Task - Once the line holding "ATOM 189 N N" is found in the entries below, transcribe exactly every line up to and including the one holding "ATOM 255 N N", but leave out the pictures.

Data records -
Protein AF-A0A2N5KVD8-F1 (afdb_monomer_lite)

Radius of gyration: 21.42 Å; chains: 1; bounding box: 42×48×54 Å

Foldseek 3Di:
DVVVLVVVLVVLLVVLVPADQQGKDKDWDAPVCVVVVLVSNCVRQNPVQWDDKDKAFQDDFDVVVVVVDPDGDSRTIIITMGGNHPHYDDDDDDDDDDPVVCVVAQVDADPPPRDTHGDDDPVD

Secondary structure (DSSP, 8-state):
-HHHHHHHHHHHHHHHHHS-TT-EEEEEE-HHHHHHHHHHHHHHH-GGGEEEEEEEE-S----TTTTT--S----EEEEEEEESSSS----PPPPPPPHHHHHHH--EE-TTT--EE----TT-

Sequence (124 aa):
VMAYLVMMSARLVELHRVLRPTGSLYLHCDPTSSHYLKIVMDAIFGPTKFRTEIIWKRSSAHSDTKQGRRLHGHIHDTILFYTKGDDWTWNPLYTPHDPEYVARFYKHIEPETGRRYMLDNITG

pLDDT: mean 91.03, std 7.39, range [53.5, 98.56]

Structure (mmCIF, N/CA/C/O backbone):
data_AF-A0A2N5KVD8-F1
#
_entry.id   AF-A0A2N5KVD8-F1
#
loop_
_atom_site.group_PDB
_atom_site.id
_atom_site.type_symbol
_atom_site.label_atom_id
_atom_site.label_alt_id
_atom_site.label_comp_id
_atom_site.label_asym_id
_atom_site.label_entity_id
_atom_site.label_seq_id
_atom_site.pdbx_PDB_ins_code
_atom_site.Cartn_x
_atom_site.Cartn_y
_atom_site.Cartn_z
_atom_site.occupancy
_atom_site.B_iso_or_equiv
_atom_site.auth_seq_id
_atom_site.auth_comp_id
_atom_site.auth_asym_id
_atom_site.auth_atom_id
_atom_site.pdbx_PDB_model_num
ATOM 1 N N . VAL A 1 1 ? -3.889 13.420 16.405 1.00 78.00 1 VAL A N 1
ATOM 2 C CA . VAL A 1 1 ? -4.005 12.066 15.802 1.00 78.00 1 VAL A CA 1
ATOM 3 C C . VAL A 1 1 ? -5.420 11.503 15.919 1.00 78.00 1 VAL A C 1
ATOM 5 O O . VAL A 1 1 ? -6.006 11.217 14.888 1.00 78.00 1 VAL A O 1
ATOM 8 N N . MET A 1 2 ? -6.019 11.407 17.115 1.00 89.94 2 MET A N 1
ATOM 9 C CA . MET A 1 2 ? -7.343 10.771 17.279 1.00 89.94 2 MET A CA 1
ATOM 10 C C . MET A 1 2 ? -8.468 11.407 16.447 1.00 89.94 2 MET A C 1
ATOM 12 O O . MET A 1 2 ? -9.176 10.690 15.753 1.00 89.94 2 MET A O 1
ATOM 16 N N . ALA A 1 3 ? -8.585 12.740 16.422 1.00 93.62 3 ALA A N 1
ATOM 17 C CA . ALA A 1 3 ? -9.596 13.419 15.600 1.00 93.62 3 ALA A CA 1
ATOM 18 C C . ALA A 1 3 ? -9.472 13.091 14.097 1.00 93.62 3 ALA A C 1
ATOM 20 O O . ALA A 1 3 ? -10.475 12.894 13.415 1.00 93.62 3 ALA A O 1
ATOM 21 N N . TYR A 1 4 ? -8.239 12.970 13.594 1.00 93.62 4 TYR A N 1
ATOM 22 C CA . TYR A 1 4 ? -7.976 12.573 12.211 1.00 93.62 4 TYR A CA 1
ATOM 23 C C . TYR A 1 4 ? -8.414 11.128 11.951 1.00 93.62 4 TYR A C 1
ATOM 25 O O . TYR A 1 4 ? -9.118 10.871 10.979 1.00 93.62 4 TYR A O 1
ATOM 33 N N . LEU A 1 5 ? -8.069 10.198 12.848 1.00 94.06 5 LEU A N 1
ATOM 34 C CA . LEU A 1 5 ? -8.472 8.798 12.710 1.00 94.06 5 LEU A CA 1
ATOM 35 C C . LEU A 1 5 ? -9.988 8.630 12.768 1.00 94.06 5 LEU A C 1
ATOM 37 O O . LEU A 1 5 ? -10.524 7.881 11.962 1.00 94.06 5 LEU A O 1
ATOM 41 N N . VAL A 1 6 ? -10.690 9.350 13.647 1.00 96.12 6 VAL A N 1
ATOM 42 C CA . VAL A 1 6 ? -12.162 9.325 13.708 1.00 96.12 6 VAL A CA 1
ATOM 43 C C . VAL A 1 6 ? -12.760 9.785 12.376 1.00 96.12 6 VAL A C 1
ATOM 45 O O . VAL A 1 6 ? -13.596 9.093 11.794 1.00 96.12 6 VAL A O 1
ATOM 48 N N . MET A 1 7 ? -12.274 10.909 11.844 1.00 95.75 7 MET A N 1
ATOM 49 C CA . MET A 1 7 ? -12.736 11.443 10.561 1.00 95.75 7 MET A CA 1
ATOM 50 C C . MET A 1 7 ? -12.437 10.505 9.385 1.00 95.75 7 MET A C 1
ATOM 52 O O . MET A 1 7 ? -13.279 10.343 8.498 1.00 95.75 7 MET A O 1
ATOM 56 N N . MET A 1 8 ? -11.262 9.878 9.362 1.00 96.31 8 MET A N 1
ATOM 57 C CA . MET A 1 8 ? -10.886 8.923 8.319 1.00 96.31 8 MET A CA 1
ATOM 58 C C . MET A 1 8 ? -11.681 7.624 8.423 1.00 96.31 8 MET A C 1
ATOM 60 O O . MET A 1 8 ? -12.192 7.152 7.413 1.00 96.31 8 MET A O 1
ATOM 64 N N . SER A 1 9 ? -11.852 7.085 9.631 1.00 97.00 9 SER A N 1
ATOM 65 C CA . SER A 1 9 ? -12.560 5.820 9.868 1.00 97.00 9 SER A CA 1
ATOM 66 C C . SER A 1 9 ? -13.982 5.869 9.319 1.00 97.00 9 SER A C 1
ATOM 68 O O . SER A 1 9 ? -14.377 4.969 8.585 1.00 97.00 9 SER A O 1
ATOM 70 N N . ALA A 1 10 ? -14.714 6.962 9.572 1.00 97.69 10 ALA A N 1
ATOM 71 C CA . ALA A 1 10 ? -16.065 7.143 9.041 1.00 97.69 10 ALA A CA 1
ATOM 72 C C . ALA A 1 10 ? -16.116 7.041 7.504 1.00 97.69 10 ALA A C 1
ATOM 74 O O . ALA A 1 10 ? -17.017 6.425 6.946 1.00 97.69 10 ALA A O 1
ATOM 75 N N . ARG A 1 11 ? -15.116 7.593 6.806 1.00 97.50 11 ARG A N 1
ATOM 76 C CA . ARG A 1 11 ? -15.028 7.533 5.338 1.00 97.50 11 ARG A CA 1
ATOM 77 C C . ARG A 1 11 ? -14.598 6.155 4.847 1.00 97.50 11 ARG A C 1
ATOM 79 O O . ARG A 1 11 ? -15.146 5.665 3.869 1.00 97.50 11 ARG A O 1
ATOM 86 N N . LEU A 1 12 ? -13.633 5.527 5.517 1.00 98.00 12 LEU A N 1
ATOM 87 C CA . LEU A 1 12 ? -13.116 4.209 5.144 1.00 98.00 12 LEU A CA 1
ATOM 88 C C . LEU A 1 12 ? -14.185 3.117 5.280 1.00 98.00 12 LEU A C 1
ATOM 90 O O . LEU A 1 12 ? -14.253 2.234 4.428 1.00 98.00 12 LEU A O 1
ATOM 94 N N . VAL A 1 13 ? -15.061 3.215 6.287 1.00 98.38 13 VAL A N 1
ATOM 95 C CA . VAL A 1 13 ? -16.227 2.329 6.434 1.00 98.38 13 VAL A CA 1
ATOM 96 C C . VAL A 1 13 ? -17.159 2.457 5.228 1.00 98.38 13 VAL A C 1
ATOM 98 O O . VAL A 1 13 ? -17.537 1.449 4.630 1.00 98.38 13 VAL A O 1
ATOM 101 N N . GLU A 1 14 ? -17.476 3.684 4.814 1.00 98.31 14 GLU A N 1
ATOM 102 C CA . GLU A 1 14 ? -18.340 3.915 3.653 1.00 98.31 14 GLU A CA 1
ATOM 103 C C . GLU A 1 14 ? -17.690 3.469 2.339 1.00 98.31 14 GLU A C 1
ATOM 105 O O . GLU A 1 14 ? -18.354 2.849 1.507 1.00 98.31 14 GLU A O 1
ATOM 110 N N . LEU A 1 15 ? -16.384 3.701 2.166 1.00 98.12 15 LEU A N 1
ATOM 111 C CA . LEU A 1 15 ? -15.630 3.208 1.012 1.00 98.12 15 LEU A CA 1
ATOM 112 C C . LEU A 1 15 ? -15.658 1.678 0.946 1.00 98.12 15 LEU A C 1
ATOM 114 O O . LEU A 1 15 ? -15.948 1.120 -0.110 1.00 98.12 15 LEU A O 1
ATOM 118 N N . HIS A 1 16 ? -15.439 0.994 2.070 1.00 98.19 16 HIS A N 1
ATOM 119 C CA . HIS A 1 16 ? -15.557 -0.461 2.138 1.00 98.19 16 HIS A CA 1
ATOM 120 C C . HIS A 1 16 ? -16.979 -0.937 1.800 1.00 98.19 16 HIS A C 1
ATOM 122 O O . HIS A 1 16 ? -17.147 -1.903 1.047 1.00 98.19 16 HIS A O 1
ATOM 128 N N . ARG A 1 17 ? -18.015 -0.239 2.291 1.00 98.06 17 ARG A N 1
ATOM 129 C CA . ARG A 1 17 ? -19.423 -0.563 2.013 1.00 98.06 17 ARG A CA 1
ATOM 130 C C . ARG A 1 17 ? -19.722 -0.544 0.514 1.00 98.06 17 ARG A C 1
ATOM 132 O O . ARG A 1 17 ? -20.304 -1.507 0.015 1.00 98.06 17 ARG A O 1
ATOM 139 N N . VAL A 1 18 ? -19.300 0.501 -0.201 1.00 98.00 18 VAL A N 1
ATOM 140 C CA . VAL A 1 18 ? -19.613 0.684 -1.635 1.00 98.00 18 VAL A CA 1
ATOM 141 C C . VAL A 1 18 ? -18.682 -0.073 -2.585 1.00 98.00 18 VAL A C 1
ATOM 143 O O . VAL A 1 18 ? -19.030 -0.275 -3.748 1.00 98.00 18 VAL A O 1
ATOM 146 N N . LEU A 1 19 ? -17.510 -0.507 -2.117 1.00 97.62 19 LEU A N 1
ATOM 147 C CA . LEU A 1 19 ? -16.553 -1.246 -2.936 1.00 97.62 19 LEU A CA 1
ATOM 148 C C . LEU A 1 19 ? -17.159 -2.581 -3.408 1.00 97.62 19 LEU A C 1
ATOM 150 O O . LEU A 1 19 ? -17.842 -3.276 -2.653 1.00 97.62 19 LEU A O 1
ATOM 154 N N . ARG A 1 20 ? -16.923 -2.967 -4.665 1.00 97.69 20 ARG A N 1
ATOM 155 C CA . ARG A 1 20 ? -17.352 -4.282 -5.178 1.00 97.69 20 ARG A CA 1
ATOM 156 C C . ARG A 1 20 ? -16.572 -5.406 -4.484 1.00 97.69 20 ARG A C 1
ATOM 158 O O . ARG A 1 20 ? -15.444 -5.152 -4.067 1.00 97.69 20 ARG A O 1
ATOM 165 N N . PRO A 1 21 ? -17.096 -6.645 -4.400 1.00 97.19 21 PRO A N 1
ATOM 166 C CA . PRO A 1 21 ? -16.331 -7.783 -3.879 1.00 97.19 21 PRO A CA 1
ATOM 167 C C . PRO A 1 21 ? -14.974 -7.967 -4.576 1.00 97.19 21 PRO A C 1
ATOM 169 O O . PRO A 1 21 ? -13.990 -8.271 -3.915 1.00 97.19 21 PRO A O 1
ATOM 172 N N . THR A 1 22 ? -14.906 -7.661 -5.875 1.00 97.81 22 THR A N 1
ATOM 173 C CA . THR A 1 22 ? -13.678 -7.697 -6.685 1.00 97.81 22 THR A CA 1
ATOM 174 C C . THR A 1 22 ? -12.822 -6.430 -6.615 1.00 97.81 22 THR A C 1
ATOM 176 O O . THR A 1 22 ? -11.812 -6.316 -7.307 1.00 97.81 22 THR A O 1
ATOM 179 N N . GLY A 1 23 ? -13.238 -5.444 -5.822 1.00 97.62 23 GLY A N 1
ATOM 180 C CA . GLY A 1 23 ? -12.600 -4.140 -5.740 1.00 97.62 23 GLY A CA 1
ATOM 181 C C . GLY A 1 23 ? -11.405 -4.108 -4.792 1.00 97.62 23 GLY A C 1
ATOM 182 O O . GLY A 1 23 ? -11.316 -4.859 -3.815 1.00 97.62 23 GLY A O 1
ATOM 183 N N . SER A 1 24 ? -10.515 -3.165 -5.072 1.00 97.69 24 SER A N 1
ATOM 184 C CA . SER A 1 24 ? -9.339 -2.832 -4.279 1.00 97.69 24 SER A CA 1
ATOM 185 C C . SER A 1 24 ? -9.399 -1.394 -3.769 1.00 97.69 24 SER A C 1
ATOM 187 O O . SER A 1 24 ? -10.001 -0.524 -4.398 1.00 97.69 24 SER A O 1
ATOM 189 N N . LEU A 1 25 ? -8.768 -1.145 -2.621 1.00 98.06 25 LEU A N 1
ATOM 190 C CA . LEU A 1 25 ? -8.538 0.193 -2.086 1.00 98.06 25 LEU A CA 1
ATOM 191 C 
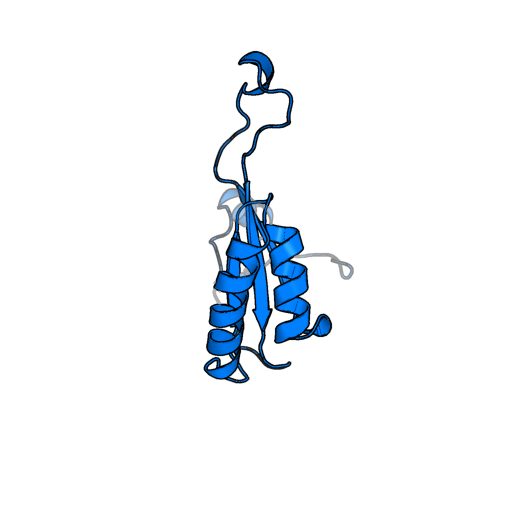C . LEU A 1 25 ? -7.033 0.420 -1.924 1.00 98.06 25 LEU A C 1
ATOM 193 O O . LEU A 1 25 ? -6.339 -0.393 -1.313 1.00 98.06 25 LEU A O 1
ATOM 197 N N . TYR A 1 26 ? -6.562 1.553 -2.440 1.00 97.62 26 TYR A N 1
ATOM 198 C CA . TYR A 1 26 ? -5.200 2.045 -2.262 1.00 97.62 26 TYR A CA 1
ATOM 199 C C . TYR A 1 26 ? -5.264 3.306 -1.411 1.00 97.62 26 TYR A C 1
ATOM 201 O O . TYR A 1 26 ? -5.774 4.334 -1.857 1.00 97.62 26 TYR A O 1
ATOM 209 N N . LEU A 1 27 ? -4.787 3.220 -0.173 1.00 97.44 27 LEU A N 1
ATOM 210 C CA . LEU A 1 27 ? -4.779 4.346 0.752 1.00 97.44 27 LEU A CA 1
ATOM 211 C C . LEU A 1 27 ? -3.377 4.942 0.810 1.00 97.44 27 LEU A C 1
ATOM 213 O O . LEU A 1 27 ? -2.479 4.356 1.409 1.00 97.44 27 LEU A O 1
ATOM 217 N N . HIS A 1 28 ? -3.198 6.101 0.182 1.00 96.06 28 HIS A N 1
ATOM 218 C CA . HIS A 1 28 ? -1.973 6.890 0.286 1.00 96.06 28 HIS A CA 1
ATOM 219 C C . HIS A 1 28 ? -1.964 7.676 1.597 1.00 96.06 28 HIS A C 1
ATOM 221 O O . HIS A 1 28 ? -2.938 8.343 1.947 1.00 96.06 28 HIS A O 1
ATOM 227 N N . CYS A 1 29 ? -0.857 7.585 2.323 1.00 90.94 29 CYS A N 1
ATOM 228 C CA . CYS A 1 29 ? -0.646 8.270 3.584 1.00 90.94 29 CYS A CA 1
ATOM 229 C C . CYS A 1 29 ? 0.837 8.567 3.802 1.00 90.94 29 CYS A C 1
ATOM 231 O O . CYS A 1 29 ? 1.727 7.865 3.316 1.00 90.94 29 CYS A O 1
ATOM 233 N N . ASP A 1 30 ? 1.102 9.610 4.577 1.00 84.56 30 ASP A N 1
ATOM 234 C CA . ASP A 1 30 ? 2.451 9.882 5.037 1.00 84.56 30 ASP A CA 1
ATOM 235 C C . ASP A 1 30 ? 2.892 8.817 6.070 1.00 84.56 30 ASP A C 1
ATOM 237 O O . ASP A 1 30 ? 2.045 8.231 6.762 1.00 84.56 30 ASP A O 1
ATOM 241 N N . PRO A 1 31 ? 4.206 8.580 6.236 1.00 80.62 31 PRO A N 1
ATOM 242 C CA . PRO A 1 31 ? 4.705 7.561 7.159 1.00 80.62 31 PRO A CA 1
ATOM 243 C C . PRO A 1 31 ? 4.234 7.749 8.609 1.00 80.62 31 PRO A C 1
ATOM 245 O O . PRO A 1 31 ? 4.061 6.764 9.320 1.00 80.62 31 PRO A O 1
ATOM 248 N N . THR A 1 32 ? 3.952 8.982 9.046 1.00 86.19 32 THR A N 1
ATOM 249 C CA . THR A 1 32 ? 3.535 9.296 10.427 1.00 86.19 32 THR A CA 1
ATOM 250 C C . THR A 1 32 ? 2.150 8.757 10.768 1.00 86.19 32 THR A C 1
ATOM 252 O O . THR A 1 32 ? 1.870 8.471 11.933 1.00 86.19 32 THR A O 1
ATOM 255 N N . SER A 1 33 ? 1.266 8.655 9.775 1.00 88.69 33 SER A N 1
ATOM 256 C CA . SER A 1 33 ? -0.123 8.218 9.969 1.00 88.69 33 SER A CA 1
ATOM 257 C C . SER A 1 33 ? -0.362 6.783 9.496 1.00 88.69 33 SER A C 1
ATOM 259 O O . SER A 1 33 ? -1.377 6.183 9.858 1.00 88.69 33 SER A O 1
ATOM 261 N N . SER A 1 34 ? 0.562 6.241 8.700 1.00 92.75 34 SER A N 1
ATOM 262 C CA . SER A 1 34 ? 0.431 4.962 7.999 1.00 92.75 34 SER A CA 1
ATOM 263 C C . SER A 1 34 ? 0.099 3.785 8.921 1.00 92.75 34 SER A C 1
ATOM 265 O O . SER A 1 34 ? -0.866 3.066 8.670 1.00 92.75 34 SER A O 1
ATOM 267 N N . HIS A 1 35 ? 0.807 3.628 10.040 1.00 93.69 35 HIS A N 1
ATOM 268 C CA . HIS A 1 35 ? 0.604 2.524 10.983 1.00 93.69 35 HIS A CA 1
ATOM 269 C C . HIS A 1 35 ? -0.725 2.619 11.735 1.00 93.69 35 HIS A C 1
ATOM 271 O O . HIS A 1 35 ? -1.369 1.602 11.980 1.00 93.69 35 HIS A O 1
ATOM 277 N N . TYR A 1 36 ? -1.184 3.830 12.056 1.00 95.94 36 TYR A N 1
ATOM 278 C CA . TYR A 1 36 ? -2.497 4.015 12.674 1.00 95.94 36 TYR A CA 1
ATOM 279 C C . TYR A 1 36 ? -3.626 3.711 11.686 1.00 95.94 36 TYR A C 1
ATOM 281 O O . TYR A 1 36 ? -4.588 3.025 12.031 1.00 95.94 36 TYR A O 1
ATOM 289 N N . LEU A 1 37 ? -3.504 4.194 10.446 1.00 96.75 37 LEU A N 1
ATOM 290 C CA . LEU A 1 37 ? -4.474 3.910 9.391 1.00 96.75 37 LEU A CA 1
ATOM 291 C C . LEU A 1 37 ? -4.475 2.431 9.007 1.00 96.75 37 LEU A C 1
ATOM 293 O O . LEU A 1 37 ? -5.539 1.897 8.718 1.00 96.75 37 LEU A O 1
ATOM 297 N N . LYS A 1 38 ? -3.327 1.749 9.073 1.00 97.19 38 LYS A N 1
ATOM 298 C CA . LYS A 1 38 ? -3.225 0.302 8.866 1.00 97.19 38 LYS A CA 1
ATOM 299 C C . LYS A 1 38 ? -4.080 -0.476 9.866 1.00 97.19 38 LYS A C 1
ATOM 301 O O . LYS A 1 38 ? -4.832 -1.349 9.450 1.00 97.19 38 LYS A O 1
ATOM 306 N N . ILE A 1 39 ? -4.030 -0.119 11.151 1.00 97.25 39 ILE A N 1
ATOM 307 C CA . ILE A 1 39 ? -4.861 -0.753 12.190 1.00 97.25 39 ILE A CA 1
ATOM 308 C C . ILE A 1 39 ? -6.353 -0.519 11.913 1.00 97.25 39 ILE A C 1
ATOM 310 O O . ILE A 1 39 ? -7.155 -1.445 12.003 1.00 97.25 39 ILE A O 1
ATOM 314 N N . VAL A 1 40 ? -6.733 0.706 11.537 1.00 97.62 40 VAL A N 1
ATOM 315 C CA . VAL A 1 40 ? -8.124 1.030 11.171 1.00 97.62 40 VAL A CA 1
ATOM 316 C C . VAL A 1 40 ? -8.571 0.227 9.946 1.00 97.62 40 VAL A C 1
ATOM 318 O O . VAL A 1 40 ? -9.658 -0.342 9.937 1.00 97.62 40 VAL A O 1
ATOM 321 N N . MET A 1 41 ? -7.725 0.142 8.923 1.00 98.06 41 MET A N 1
ATOM 322 C CA . MET A 1 41 ? -7.979 -0.641 7.717 1.00 98.06 41 MET A CA 1
ATOM 323 C C . MET A 1 41 ? -8.116 -2.136 8.023 1.00 98.06 41 MET A C 1
ATOM 325 O O . MET A 1 41 ? -9.030 -2.768 7.501 1.00 98.06 41 MET A O 1
ATOM 329 N N . ASP A 1 42 ? -7.282 -2.691 8.907 1.00 98.38 42 ASP A N 1
ATOM 330 C CA . ASP A 1 42 ? -7.397 -4.079 9.372 1.00 98.38 42 ASP A CA 1
ATOM 331 C C . ASP A 1 42 ? -8.708 -4.335 10.113 1.00 98.38 42 ASP A C 1
ATOM 333 O O . ASP A 1 42 ? -9.303 -5.394 9.937 1.00 98.38 42 ASP A O 1
ATOM 337 N N . ALA A 1 43 ? -9.192 -3.373 10.900 1.00 98.25 43 ALA A N 1
ATOM 338 C CA . ALA A 1 43 ? -10.485 -3.491 11.567 1.00 98.25 43 ALA A CA 1
ATOM 339 C C . ALA A 1 43 ? -11.668 -3.461 10.579 1.00 98.25 43 ALA A C 1
ATOM 341 O O . ALA A 1 43 ? -12.688 -4.097 10.831 1.00 98.25 43 ALA A O 1
ATOM 342 N N . ILE A 1 44 ? -11.545 -2.734 9.462 1.00 98.06 44 ILE A N 1
ATOM 343 C CA . ILE A 1 44 ? -12.622 -2.569 8.470 1.00 98.06 44 ILE A CA 1
ATOM 344 C C . ILE A 1 44 ? -12.633 -3.705 7.438 1.00 98.06 44 ILE A C 1
ATOM 346 O O . ILE A 1 44 ? -13.693 -4.246 7.134 1.00 98.06 44 ILE A O 1
ATOM 350 N N . PHE A 1 45 ? -11.471 -4.049 6.879 1.00 98.12 45 PHE A N 1
ATOM 351 C CA . PHE A 1 45 ? -11.329 -5.040 5.805 1.00 98.12 45 PHE A CA 1
ATOM 352 C C . PHE A 1 45 ? -10.961 -6.434 6.330 1.00 98.12 45 PHE A C 1
ATOM 354 O O . PHE A 1 45 ? -11.239 -7.431 5.671 1.00 98.12 45 PHE A O 1
ATOM 361 N N . GLY A 1 46 ? -10.330 -6.517 7.501 1.00 97.75 46 GLY A N 1
ATOM 362 C CA . GLY A 1 46 ? -9.696 -7.726 8.016 1.00 97.75 46 GLY A CA 1
ATOM 363 C C . GLY A 1 46 ? -8.195 -7.785 7.683 1.00 97.75 46 GLY A C 1
ATOM 364 O O . GLY A 1 46 ? -7.783 -7.406 6.583 1.00 97.75 46 GLY A O 1
ATOM 365 N N . PRO A 1 47 ? -7.351 -8.313 8.589 1.00 97.31 47 PRO A N 1
ATOM 366 C CA . PRO A 1 47 ? -5.897 -8.342 8.399 1.00 97.31 47 PRO A CA 1
ATOM 367 C C . PRO A 1 47 ? -5.454 -9.228 7.226 1.00 97.31 47 PRO A C 1
ATOM 369 O O . PRO A 1 47 ? -4.430 -8.963 6.603 1.00 97.31 47 PRO A O 1
ATOM 372 N N . THR A 1 48 ? -6.240 -10.249 6.872 1.00 97.81 48 THR A N 1
ATOM 373 C CA . THR A 1 48 ? -5.967 -11.150 5.736 1.00 97.81 48 THR A CA 1
ATOM 374 C C . THR A 1 48 ? -6.234 -10.512 4.373 1.00 97.81 48 THR A C 1
ATOM 376 O O . THR A 1 48 ? -5.875 -11.081 3.341 1.00 97.81 48 THR A O 1
ATOM 379 N N . LYS A 1 49 ? -6.877 -9.339 4.352 1.00 98.00 49 LYS A N 1
ATOM 380 C CA . LYS A 1 49 ? -7.198 -8.588 3.135 1.00 98.00 49 LYS A CA 1
ATOM 381 C C . LYS A 1 49 ? -6.149 -7.543 2.771 1.00 98.00 49 LYS A C 1
ATOM 383 O O . LYS A 1 49 ? -6.232 -6.947 1.696 1.00 98.00 49 LYS A O 1
ATOM 388 N N . PHE A 1 50 ? -5.154 -7.343 3.631 1.00 98.06 50 PHE A N 1
ATOM 389 C CA . PHE A 1 50 ? -3.964 -6.585 3.283 1.00 98.06 50 PHE A CA 1
ATOM 390 C C . PHE A 1 50 ? -3.139 -7.357 2.251 1.00 98.06 50 PHE A C 1
ATOM 392 O O . PHE A 1 50 ? -2.916 -8.558 2.404 1.00 98.06 50 PHE A O 1
ATOM 399 N N . ARG A 1 51 ? -2.701 -6.680 1.187 1.00 97.38 51 ARG A N 1
ATOM 400 C CA . ARG A 1 51 ? -1.943 -7.308 0.097 1.00 97.38 51 ARG A CA 1
ATOM 401 C C . ARG A 1 51 ? -0.481 -6.921 0.133 1.00 97.38 51 ARG A C 1
ATOM 403 O O . ARG A 1 51 ? 0.376 -7.791 0.206 1.00 97.38 51 ARG A O 1
ATOM 410 N N . THR A 1 52 ? -0.197 -5.625 0.100 1.00 96.19 52 THR A N 1
ATOM 411 C CA . THR A 1 52 ? 1.173 -5.128 0.208 1.00 96.19 52 THR A CA 1
ATOM 412 C C . THR A 1 52 ? 1.199 -3.679 0.663 1.00 96.19 52 THR A C 1
ATOM 414 O O . THR A 1 52 ? 0.236 -2.924 0.495 1.00 96.19 52 THR A O 1
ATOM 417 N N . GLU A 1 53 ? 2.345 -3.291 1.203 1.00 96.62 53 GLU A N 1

Answer section -
ATOM 189 N N . LEU A 1 25 ? -8.768 -1.145 -2.621 1.00 98.06 25 LEU A N 1
ATOM 190 C CA . LEU A 1 25 ? -8.538 0.193 -2.086 1.00 98.06 25 LEU A CA 1
ATOM 191 C 
C . LEU A 1 25 ? -7.033 0.420 -1.924 1.00 98.06 25 LEU A C 1
ATOM 193 O O . LEU A 1 25 ? -6.339 -0.393 -1.313 1.00 98.06 25 LEU A O 1
ATOM 197 N N . TYR A 1 26 ? -6.562 1.553 -2.440 1.00 97.62 26 TYR A N 1
ATOM 198 C CA . TYR A 1 26 ? -5.200 2.045 -2.262 1.00 97.62 26 TYR A CA 1
ATOM 199 C C . TYR A 1 26 ? -5.264 3.306 -1.411 1.00 97.62 26 TYR A C 1
ATOM 201 O O . TYR A 1 26 ? -5.774 4.334 -1.857 1.00 97.62 26 TYR A O 1
ATOM 209 N N . LEU A 1 27 ? -4.787 3.220 -0.173 1.00 97.44 27 LEU A N 1
ATOM 210 C CA . LEU A 1 27 ? -4.779 4.346 0.752 1.00 97.44 27 LEU A CA 1
ATOM 211 C C . LEU A 1 27 ? -3.377 4.942 0.810 1.00 97.44 27 LEU A C 1
ATOM 213 O O . LEU A 1 27 ? -2.479 4.356 1.409 1.00 97.44 27 LEU A O 1
ATOM 217 N N . HIS A 1 28 ? -3.198 6.101 0.182 1.00 96.06 28 HIS A N 1
ATOM 218 C CA . HIS A 1 28 ? -1.973 6.890 0.286 1.00 96.06 28 HIS A CA 1
ATOM 219 C C . HIS A 1 28 ? -1.964 7.676 1.597 1.00 96.06 28 HIS A C 1
ATOM 221 O O . HIS A 1 28 ? -2.938 8.343 1.947 1.00 96.06 28 HIS A O 1
ATOM 227 N N . CYS A 1 29 ? -0.857 7.585 2.323 1.00 90.94 29 CYS A N 1
ATOM 228 C CA . CYS A 1 29 ? -0.646 8.270 3.584 1.00 90.94 29 CYS A CA 1
ATOM 229 C C . CYS A 1 29 ? 0.837 8.567 3.802 1.00 90.94 29 CYS A C 1
ATOM 231 O O . CYS A 1 29 ? 1.727 7.865 3.316 1.00 90.94 29 CYS A O 1
ATOM 233 N N . ASP A 1 30 ? 1.102 9.610 4.577 1.00 84.56 30 ASP A N 1
ATOM 234 C CA . ASP A 1 30 ? 2.451 9.882 5.037 1.00 84.56 30 ASP A CA 1
ATOM 235 C C . ASP A 1 30 ? 2.892 8.817 6.070 1.00 84.56 30 ASP A C 1
ATOM 237 O O . ASP A 1 30 ? 2.045 8.231 6.762 1.00 84.56 30 ASP A O 1
ATOM 241 N N . PRO A 1 31 ? 4.206 8.580 6.236 1.00 80.62 31 PRO A N 1
ATOM 242 C CA . PRO A 1 31 ? 4.705 7.561 7.159 1.00 80.62 31 PRO A CA 1
ATOM 243 C C . PRO A 1 31 ? 4.234 7.749 8.609 1.00 80.62 31 PRO A C 1
ATOM 245 O O . PRO A 1 31 ? 4.061 6.764 9.320 1.00 80.62 31 PRO A O 1
ATOM 248 N N . THR A 1 32 ? 3.952 8.982 9.046 1.00 86.19 32 THR A N 1
ATOM 249 C CA . THR A 1 32 ? 3.535 9.296 10.427 1.00 86.19 32 THR A CA 1
ATOM 250 C C . THR A 1 32 ? 2.150 8.757 10.768 1.00 86.19 32 THR A C 1
ATOM 252 O O . THR A 1 32 ? 1.870 8.471 11.933 1.00 86.19 32 THR A O 1
ATOM 255 N N . SER A 1 33 ? 1.266 8.655 9.775 1.00 88.69 33 SER A N 1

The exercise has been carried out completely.